"""
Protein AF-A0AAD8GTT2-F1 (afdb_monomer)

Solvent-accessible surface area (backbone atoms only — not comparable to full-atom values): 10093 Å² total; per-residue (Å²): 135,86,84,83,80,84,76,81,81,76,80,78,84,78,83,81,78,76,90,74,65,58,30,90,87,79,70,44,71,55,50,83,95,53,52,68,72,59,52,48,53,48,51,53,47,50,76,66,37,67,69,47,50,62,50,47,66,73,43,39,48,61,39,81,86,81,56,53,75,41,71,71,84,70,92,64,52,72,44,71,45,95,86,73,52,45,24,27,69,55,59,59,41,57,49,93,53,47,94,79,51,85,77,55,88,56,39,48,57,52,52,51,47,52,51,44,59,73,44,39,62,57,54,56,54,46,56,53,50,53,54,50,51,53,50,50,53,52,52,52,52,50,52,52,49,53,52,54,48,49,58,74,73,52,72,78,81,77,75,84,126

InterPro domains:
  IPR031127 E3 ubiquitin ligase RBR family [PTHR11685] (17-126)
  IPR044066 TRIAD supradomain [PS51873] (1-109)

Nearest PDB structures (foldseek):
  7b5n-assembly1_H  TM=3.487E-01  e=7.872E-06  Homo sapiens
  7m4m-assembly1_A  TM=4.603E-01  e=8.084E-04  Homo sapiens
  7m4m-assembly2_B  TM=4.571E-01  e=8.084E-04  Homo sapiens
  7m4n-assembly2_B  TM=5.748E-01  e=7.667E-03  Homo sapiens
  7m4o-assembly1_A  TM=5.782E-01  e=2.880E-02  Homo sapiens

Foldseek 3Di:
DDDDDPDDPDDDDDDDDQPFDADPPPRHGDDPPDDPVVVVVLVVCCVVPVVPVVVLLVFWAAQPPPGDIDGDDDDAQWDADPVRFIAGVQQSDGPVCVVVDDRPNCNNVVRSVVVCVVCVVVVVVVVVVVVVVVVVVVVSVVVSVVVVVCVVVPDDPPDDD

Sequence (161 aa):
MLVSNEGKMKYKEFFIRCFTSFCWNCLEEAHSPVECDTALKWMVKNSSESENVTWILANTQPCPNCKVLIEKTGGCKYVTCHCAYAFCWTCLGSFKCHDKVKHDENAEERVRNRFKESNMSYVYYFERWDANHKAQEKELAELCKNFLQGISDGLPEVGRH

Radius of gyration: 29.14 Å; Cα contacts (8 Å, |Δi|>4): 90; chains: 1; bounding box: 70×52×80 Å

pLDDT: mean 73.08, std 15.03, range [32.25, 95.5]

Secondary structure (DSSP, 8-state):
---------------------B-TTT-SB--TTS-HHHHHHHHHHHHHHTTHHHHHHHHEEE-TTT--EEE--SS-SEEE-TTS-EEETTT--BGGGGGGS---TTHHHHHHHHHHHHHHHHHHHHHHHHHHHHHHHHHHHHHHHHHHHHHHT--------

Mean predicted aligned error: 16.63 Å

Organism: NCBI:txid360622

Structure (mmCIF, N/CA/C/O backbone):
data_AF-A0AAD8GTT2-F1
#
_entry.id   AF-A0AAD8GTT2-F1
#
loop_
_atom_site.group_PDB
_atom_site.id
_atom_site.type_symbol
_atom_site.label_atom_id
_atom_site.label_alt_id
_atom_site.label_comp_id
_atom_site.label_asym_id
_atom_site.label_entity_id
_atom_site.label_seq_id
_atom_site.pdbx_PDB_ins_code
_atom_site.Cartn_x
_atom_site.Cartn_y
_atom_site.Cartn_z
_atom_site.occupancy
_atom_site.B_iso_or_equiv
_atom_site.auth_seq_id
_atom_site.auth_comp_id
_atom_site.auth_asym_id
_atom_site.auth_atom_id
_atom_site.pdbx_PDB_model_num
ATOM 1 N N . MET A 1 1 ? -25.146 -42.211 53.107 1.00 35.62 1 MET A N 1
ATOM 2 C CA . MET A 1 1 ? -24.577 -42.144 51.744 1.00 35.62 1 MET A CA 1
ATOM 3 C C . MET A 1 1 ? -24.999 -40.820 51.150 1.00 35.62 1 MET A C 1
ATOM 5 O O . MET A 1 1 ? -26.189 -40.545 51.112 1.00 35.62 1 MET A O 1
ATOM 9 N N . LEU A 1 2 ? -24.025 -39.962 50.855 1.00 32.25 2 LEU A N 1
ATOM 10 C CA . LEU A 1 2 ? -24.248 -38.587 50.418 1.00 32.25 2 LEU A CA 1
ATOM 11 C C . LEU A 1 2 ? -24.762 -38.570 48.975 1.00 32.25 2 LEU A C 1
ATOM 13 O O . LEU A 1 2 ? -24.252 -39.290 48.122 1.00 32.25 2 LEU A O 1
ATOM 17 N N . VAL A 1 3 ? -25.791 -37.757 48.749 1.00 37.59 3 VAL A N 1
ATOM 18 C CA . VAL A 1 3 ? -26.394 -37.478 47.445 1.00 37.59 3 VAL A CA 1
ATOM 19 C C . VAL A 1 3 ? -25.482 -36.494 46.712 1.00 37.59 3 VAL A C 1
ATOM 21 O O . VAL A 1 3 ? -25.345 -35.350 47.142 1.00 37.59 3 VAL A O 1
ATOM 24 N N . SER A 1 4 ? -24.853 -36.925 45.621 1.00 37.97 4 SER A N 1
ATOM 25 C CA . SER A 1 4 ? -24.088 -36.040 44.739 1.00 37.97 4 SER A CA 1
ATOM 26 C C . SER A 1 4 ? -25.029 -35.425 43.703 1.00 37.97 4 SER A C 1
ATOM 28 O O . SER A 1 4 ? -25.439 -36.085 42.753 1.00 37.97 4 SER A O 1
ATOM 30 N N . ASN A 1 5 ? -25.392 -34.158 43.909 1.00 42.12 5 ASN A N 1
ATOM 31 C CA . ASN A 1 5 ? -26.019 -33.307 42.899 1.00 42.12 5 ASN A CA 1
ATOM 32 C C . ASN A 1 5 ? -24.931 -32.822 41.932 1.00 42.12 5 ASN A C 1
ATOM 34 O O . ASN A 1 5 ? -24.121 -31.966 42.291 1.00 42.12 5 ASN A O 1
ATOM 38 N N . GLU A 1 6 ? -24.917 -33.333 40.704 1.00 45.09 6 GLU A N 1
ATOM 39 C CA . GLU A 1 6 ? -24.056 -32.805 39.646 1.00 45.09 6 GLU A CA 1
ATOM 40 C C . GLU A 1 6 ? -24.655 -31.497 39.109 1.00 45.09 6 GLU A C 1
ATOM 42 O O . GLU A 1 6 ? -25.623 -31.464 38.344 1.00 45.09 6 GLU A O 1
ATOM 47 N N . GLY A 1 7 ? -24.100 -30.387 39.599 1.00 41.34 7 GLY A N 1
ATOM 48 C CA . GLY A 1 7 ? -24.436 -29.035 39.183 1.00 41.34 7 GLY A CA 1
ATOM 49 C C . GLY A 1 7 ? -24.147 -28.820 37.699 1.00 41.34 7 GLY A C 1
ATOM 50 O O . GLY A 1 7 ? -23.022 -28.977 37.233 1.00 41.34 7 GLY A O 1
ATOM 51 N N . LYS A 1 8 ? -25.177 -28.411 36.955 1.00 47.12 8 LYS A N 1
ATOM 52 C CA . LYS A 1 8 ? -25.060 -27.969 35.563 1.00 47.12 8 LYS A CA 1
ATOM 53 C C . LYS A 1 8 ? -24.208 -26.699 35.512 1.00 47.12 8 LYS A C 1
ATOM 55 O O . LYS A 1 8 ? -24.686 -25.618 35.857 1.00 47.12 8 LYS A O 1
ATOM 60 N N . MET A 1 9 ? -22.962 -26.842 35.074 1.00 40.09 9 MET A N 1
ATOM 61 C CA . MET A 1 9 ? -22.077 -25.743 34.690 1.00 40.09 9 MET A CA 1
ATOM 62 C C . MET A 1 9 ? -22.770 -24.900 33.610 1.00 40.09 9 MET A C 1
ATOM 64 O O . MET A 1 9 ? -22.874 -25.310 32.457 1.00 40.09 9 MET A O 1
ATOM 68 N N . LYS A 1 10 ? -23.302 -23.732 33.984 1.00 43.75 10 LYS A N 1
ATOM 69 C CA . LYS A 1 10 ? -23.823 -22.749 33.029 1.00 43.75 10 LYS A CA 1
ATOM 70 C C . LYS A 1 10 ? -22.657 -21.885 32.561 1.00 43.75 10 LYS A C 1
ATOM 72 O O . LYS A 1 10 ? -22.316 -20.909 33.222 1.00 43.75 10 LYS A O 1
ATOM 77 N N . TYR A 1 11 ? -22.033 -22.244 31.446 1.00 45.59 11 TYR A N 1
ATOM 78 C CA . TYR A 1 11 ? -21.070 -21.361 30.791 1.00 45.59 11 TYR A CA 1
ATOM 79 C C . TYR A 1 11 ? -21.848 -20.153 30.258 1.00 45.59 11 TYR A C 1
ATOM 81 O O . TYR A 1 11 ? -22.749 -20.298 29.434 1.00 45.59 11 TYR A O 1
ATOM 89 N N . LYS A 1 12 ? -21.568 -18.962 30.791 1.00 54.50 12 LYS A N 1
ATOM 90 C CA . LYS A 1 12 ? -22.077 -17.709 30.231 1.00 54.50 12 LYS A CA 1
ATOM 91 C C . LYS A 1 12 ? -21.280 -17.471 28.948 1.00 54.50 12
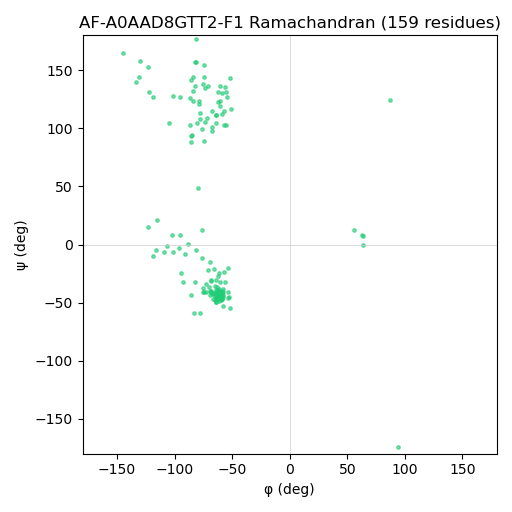 LYS A C 1
ATOM 93 O O . LYS A 1 12 ? -20.099 -17.148 29.026 1.00 54.50 12 LYS A O 1
ATOM 98 N N . GLU A 1 13 ? -21.889 -17.692 27.787 1.00 52.16 13 GLU A N 1
ATOM 99 C CA . GLU A 1 13 ? -21.285 -17.306 26.510 1.00 52.16 13 GLU A CA 1
ATOM 100 C C . GLU A 1 13 ? -21.074 -15.790 26.517 1.00 52.16 13 GLU A C 1
ATOM 102 O O . GLU A 1 13 ? -22.020 -15.019 26.700 1.00 52.16 13 GLU A O 1
ATOM 107 N N . PHE A 1 14 ? -19.819 -15.365 26.385 1.00 58.44 14 PHE A N 1
ATOM 108 C CA . PHE A 1 14 ? -19.467 -13.957 26.360 1.00 58.44 14 PHE A CA 1
ATOM 109 C C . PHE A 1 14 ? -19.134 -13.553 24.923 1.00 58.44 14 PHE A C 1
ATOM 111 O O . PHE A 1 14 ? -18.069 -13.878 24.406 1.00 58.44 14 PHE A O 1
"""
(What the task asks) What are the lines, exactly as written above, from the line with "ATOM 3 C C ." to the line with "ATOM 10 C CA", both included? Output only those.

(Solved exercise)
ATOM 3 C C . MET A 1 1 ? -24.999 -40.820 51.150 1.00 35.62 1 MET A C 1
ATOM 5 O O . MET A 1 1 ? -26.189 -40.545 51.112 1.00 35.62 1 MET A O 1
ATOM 9 N N . LEU A 1 2 ? -24.025 -39.962 50.855 1.00 32.25 2 LEU A N 1
ATOM 10 C CA . LEU A 1 2 ? -24.248 -38.587 50.418 1.00 32.25 2 LEU A CA 1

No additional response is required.